▶ **THE TASK**: For the listing below, the answer is an exact retyping of the lines from the one with "ATOM 167 N N" through the one with "ATOM 182 O O", both included, without pictures.

▶ **DATA IN THIS EXERCISE**:
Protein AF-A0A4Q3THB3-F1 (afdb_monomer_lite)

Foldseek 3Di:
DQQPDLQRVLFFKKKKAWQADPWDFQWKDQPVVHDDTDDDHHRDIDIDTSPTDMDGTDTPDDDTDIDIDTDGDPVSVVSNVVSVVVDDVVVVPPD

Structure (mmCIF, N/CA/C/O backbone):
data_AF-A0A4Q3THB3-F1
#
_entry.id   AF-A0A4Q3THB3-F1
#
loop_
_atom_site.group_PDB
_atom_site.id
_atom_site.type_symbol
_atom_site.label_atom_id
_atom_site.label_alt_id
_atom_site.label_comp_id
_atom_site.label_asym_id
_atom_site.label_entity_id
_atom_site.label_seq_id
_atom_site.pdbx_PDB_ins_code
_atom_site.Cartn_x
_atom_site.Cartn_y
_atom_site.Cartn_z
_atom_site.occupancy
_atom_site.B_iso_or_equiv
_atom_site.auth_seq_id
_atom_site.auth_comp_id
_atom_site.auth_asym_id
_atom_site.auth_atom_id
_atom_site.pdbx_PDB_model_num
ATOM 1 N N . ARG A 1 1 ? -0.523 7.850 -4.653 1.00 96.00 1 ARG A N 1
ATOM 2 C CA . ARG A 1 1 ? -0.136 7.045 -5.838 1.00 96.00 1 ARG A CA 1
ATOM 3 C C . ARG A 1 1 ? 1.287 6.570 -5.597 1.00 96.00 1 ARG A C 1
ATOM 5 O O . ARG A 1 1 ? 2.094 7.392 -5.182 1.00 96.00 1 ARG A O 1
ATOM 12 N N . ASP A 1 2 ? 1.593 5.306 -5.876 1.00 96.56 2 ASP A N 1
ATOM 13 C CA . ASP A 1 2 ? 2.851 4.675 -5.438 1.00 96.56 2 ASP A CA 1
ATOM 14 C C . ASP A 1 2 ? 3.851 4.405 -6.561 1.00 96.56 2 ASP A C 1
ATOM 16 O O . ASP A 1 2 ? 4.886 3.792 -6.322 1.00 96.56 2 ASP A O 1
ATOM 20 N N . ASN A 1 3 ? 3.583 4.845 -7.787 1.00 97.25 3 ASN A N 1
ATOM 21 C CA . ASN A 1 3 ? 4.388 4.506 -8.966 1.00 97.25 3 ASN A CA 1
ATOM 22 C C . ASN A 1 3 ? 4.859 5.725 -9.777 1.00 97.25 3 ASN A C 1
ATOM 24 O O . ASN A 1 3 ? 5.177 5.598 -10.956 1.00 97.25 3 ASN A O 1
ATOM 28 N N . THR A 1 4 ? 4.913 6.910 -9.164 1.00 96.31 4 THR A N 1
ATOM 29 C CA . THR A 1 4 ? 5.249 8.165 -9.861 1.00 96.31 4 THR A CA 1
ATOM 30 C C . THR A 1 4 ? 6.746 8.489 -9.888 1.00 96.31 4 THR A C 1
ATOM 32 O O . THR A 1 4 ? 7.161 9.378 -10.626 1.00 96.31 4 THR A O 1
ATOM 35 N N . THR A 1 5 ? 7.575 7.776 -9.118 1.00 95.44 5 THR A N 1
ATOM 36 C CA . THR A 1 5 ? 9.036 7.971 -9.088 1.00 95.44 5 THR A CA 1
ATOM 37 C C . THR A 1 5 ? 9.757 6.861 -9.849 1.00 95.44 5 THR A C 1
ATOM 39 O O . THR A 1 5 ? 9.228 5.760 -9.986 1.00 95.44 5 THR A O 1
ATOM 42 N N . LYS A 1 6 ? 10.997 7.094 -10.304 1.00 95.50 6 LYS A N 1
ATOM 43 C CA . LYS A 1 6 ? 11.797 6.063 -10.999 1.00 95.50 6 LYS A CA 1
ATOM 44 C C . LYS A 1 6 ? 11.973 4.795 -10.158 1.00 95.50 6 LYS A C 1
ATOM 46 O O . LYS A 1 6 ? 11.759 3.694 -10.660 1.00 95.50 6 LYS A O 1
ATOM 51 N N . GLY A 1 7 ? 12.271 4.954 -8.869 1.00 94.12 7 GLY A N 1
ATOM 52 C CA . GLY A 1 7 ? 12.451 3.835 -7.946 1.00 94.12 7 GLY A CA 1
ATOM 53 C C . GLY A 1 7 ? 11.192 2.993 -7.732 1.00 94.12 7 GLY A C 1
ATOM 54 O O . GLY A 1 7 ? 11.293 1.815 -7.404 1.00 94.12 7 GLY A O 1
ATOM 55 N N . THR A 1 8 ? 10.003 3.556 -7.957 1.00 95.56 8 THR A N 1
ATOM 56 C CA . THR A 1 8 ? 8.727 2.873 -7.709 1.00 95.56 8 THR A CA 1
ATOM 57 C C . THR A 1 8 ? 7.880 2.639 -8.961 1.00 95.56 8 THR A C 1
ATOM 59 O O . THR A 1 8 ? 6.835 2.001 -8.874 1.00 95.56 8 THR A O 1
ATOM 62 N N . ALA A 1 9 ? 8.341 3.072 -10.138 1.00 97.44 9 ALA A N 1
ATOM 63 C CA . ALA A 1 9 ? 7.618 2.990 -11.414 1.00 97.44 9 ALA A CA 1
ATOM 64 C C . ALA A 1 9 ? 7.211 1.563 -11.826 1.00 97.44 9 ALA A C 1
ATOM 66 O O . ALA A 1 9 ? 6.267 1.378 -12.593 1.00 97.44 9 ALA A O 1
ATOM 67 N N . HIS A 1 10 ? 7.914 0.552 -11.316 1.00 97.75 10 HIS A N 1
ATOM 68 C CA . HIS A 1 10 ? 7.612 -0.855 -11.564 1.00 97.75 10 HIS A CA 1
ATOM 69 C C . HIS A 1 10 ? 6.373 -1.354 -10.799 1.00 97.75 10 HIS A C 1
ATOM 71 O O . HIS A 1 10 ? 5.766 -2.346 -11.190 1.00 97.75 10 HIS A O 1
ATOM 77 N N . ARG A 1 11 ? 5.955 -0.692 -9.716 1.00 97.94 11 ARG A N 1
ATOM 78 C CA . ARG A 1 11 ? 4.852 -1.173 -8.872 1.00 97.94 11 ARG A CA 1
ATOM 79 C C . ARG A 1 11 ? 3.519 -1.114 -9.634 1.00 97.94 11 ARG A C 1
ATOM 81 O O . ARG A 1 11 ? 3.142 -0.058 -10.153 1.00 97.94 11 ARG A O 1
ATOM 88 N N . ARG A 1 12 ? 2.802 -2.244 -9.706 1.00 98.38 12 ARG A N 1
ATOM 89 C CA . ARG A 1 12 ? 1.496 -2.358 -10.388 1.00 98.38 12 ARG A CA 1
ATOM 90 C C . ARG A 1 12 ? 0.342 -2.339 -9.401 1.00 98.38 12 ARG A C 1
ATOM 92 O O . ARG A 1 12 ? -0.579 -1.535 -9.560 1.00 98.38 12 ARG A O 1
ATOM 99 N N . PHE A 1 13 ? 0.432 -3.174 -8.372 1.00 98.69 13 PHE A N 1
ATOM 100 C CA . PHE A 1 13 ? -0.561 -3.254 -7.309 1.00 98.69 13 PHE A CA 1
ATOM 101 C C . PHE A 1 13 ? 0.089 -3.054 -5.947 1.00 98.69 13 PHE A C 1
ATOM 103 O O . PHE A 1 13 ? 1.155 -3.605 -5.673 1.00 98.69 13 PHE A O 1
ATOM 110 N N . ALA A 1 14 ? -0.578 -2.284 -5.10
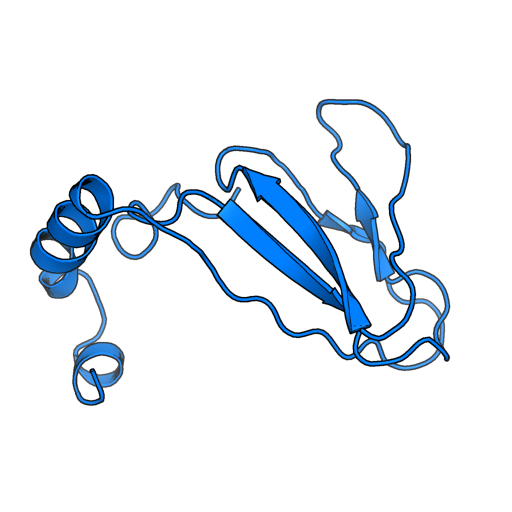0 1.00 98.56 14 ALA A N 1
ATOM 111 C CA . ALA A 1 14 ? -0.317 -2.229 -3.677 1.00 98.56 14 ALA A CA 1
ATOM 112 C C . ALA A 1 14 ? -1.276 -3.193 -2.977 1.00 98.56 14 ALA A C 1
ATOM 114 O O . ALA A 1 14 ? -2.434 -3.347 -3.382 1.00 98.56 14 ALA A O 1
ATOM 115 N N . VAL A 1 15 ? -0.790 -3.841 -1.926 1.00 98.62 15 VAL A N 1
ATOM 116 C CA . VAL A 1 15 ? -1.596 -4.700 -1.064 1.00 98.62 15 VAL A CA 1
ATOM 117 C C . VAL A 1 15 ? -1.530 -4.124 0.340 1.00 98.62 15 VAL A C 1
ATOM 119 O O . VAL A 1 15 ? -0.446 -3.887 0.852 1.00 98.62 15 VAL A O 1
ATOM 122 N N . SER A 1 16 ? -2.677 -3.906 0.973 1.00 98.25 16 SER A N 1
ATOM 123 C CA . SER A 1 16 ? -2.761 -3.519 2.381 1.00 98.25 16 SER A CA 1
--
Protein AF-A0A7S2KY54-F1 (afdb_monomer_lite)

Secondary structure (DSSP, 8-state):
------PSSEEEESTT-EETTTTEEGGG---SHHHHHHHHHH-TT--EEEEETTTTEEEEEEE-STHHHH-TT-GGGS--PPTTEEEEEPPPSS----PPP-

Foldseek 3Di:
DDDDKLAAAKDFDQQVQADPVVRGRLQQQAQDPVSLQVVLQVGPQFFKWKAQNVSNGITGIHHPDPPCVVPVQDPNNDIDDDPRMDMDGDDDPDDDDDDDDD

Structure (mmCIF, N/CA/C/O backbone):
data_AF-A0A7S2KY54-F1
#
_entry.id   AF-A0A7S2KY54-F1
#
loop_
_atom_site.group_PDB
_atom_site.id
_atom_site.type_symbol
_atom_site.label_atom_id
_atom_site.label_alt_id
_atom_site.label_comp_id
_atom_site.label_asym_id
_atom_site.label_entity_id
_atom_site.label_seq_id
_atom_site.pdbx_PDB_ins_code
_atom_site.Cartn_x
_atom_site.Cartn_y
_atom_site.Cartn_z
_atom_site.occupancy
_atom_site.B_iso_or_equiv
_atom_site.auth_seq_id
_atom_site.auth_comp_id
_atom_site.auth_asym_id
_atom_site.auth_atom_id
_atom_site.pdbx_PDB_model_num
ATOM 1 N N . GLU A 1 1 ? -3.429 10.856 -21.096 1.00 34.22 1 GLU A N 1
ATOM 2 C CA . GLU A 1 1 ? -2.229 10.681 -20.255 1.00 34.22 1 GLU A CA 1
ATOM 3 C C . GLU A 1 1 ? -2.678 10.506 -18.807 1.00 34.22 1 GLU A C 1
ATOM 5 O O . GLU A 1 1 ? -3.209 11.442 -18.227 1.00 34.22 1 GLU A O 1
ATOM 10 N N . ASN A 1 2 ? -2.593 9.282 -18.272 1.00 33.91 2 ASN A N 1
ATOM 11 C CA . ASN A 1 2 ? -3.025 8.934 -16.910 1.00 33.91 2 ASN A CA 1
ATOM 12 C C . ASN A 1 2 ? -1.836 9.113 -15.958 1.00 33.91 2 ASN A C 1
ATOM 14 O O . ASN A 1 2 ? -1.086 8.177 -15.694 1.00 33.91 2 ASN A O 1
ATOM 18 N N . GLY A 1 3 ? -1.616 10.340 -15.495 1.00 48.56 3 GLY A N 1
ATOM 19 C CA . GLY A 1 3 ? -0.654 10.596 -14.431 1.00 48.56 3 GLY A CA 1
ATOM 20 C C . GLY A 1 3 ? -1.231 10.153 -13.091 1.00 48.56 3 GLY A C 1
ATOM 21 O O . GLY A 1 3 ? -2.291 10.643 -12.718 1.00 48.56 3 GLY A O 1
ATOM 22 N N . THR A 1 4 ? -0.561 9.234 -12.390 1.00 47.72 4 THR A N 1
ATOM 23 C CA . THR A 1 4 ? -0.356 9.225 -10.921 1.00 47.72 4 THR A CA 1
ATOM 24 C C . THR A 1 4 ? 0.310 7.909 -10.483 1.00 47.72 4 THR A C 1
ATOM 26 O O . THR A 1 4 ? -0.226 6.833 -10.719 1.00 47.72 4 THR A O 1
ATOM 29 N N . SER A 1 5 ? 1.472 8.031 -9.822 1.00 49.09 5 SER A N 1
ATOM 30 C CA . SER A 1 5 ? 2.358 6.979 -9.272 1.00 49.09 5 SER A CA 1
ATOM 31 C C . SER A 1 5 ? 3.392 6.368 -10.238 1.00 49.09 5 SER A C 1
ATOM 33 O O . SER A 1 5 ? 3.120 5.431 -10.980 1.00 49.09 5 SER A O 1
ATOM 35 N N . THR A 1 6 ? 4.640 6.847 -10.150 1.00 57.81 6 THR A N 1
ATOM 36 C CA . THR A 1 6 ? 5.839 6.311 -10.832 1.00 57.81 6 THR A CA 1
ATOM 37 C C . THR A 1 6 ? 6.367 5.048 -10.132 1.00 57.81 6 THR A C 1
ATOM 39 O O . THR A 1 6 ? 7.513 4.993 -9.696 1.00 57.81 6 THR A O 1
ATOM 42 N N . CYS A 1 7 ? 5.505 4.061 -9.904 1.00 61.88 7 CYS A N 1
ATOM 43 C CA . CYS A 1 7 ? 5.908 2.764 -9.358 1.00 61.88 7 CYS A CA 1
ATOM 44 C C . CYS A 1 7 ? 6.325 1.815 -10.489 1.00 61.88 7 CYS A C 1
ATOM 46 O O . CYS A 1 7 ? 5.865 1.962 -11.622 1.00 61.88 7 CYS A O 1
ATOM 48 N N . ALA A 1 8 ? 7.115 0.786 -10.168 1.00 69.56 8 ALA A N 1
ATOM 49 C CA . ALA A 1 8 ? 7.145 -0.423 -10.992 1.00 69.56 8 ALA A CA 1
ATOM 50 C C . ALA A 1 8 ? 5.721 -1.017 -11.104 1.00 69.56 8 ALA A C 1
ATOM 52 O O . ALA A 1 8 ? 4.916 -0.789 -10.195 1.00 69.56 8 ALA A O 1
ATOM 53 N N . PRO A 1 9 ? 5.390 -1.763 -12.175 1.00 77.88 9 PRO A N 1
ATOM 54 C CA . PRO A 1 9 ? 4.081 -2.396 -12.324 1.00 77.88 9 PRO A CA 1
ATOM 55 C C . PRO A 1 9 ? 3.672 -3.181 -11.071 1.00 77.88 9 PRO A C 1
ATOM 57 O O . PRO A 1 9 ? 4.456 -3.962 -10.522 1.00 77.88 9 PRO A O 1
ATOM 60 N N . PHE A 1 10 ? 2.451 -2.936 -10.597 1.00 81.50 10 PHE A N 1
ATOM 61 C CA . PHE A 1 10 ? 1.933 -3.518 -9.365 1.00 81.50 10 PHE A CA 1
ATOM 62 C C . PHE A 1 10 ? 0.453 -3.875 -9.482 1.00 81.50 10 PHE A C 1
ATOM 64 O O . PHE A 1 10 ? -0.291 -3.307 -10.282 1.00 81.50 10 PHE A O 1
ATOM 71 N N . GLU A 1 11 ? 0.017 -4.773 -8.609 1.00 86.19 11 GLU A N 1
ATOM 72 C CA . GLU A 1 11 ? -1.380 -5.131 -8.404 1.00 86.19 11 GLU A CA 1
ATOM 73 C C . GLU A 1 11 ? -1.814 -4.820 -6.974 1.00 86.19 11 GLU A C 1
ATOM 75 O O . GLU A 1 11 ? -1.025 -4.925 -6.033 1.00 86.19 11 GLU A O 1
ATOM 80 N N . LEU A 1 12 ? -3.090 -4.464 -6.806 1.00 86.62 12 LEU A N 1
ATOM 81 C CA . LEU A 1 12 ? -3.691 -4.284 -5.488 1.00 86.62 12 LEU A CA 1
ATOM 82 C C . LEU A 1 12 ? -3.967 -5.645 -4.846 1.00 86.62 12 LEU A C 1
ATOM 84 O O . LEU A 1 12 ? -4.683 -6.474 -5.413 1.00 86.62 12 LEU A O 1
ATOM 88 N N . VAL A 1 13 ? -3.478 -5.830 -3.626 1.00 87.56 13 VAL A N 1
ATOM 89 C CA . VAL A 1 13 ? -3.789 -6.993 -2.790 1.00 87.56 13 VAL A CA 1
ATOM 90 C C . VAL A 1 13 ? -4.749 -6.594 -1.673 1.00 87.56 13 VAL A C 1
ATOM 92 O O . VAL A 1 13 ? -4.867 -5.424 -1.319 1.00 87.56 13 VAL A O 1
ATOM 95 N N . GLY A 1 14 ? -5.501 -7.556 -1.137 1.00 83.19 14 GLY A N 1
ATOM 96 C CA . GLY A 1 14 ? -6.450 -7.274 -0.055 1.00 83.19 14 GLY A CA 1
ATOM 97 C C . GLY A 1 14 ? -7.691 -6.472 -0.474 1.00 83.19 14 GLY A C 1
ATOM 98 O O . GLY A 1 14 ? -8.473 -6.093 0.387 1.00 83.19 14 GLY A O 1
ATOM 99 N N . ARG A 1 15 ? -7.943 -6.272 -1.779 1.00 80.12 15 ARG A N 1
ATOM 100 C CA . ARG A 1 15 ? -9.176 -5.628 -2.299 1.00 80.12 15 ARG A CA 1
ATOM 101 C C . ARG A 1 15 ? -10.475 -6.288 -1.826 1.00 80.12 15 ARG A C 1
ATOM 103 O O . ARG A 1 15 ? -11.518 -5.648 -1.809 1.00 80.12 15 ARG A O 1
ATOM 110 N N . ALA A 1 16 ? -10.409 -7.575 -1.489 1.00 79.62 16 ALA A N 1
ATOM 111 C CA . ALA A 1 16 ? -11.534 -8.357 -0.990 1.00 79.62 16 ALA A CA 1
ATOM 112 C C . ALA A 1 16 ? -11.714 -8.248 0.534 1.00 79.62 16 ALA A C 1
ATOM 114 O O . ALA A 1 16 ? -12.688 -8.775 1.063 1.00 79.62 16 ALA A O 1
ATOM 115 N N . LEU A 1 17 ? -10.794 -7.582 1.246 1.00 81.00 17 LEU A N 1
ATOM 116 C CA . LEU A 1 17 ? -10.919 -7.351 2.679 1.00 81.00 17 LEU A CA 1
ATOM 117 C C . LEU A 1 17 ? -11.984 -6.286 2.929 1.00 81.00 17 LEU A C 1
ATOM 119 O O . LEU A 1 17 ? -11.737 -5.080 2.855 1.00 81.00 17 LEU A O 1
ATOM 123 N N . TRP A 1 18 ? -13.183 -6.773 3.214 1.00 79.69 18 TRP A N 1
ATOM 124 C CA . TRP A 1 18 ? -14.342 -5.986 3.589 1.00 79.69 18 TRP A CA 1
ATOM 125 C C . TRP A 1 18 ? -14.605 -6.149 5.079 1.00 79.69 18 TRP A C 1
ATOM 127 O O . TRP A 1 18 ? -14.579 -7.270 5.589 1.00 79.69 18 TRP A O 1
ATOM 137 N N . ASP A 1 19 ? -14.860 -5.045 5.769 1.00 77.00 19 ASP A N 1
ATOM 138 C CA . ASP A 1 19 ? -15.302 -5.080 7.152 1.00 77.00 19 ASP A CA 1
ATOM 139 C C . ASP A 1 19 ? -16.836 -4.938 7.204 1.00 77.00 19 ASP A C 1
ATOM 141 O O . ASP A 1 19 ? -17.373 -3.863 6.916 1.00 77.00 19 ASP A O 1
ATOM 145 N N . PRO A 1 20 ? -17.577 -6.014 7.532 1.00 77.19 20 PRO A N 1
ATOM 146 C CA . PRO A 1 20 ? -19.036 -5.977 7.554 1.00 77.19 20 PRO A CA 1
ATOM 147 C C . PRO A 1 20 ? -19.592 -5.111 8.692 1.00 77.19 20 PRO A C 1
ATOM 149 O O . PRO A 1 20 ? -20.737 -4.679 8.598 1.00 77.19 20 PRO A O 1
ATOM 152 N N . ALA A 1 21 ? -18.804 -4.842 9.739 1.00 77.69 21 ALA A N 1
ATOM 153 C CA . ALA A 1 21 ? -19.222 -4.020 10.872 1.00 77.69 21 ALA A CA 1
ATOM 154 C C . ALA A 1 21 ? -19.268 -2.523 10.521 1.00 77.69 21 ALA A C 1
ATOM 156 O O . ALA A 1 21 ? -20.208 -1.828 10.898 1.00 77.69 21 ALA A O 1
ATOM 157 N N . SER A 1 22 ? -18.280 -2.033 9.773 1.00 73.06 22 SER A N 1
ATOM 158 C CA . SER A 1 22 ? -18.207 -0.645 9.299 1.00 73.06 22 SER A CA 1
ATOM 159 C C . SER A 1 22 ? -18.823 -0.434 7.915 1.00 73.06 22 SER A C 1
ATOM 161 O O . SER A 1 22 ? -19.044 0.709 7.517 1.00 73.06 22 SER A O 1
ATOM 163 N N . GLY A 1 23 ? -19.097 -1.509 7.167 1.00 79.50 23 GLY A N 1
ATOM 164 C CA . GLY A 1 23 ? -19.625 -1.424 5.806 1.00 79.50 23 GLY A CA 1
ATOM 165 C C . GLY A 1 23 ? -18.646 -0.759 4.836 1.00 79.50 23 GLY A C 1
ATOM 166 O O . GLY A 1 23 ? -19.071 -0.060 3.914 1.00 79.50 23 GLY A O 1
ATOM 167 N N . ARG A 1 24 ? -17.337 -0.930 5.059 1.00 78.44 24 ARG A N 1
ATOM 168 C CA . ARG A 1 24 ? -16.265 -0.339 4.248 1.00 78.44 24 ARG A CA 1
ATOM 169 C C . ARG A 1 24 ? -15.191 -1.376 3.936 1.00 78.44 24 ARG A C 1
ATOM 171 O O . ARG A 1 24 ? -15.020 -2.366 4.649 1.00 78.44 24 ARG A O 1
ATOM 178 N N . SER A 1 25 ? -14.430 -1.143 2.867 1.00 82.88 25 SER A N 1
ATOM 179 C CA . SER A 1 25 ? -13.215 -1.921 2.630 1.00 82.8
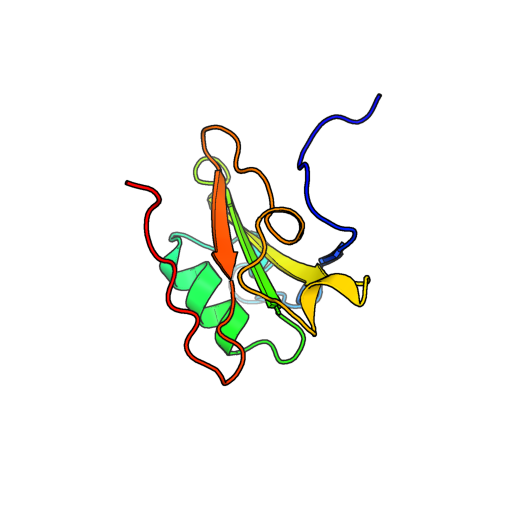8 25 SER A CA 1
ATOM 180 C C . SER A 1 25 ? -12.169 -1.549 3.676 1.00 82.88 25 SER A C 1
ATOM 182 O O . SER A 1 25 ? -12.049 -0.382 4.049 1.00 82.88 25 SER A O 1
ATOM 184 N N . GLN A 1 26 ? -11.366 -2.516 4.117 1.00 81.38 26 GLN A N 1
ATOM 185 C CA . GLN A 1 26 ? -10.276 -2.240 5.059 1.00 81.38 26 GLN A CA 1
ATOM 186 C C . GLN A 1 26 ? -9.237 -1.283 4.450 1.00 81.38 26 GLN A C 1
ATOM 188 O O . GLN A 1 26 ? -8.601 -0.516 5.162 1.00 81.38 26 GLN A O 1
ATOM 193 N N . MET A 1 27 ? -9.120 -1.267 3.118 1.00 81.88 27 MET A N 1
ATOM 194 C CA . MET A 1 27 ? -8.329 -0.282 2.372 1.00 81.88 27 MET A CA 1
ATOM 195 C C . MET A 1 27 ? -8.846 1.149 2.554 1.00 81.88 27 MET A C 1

▶ **WRITTEN RESPONSE**:
ATOM 167 N N . ARG A 1 24 ? -17.337 -0.930 5.059 1.00 78.44 24 ARG A N 1
ATOM 168 C CA . ARG A 1 24 ? -16.265 -0.339 4.248 1.00 78.44 24 ARG A CA 1
ATOM 169 C C . ARG A 1 24 ? -15.191 -1.376 3.936 1.00 78.44 24 ARG A C 1
ATOM 171 O O . ARG A 1 24 ? -15.020 -2.366 4.649 1.00 78.44 24 ARG A O 1
ATOM 178 N N . SER A 1 25 ? -14.430 -1.143 2.867 1.00 82.88 25 SER A N 1
ATOM 179 C CA . SER A 1 25 ? -13.215 -1.921 2.630 1.00 82.8
8 25 SER A CA 1
ATOM 180 C C . SER A 1 25 ? -12.169 -1.549 3.676 1.00 82.88 25 SER A C 1
ATOM 182 O O . SER A 1 25 ? -12.049 -0.382 4.049 1.00 82.88 25 SER A O 1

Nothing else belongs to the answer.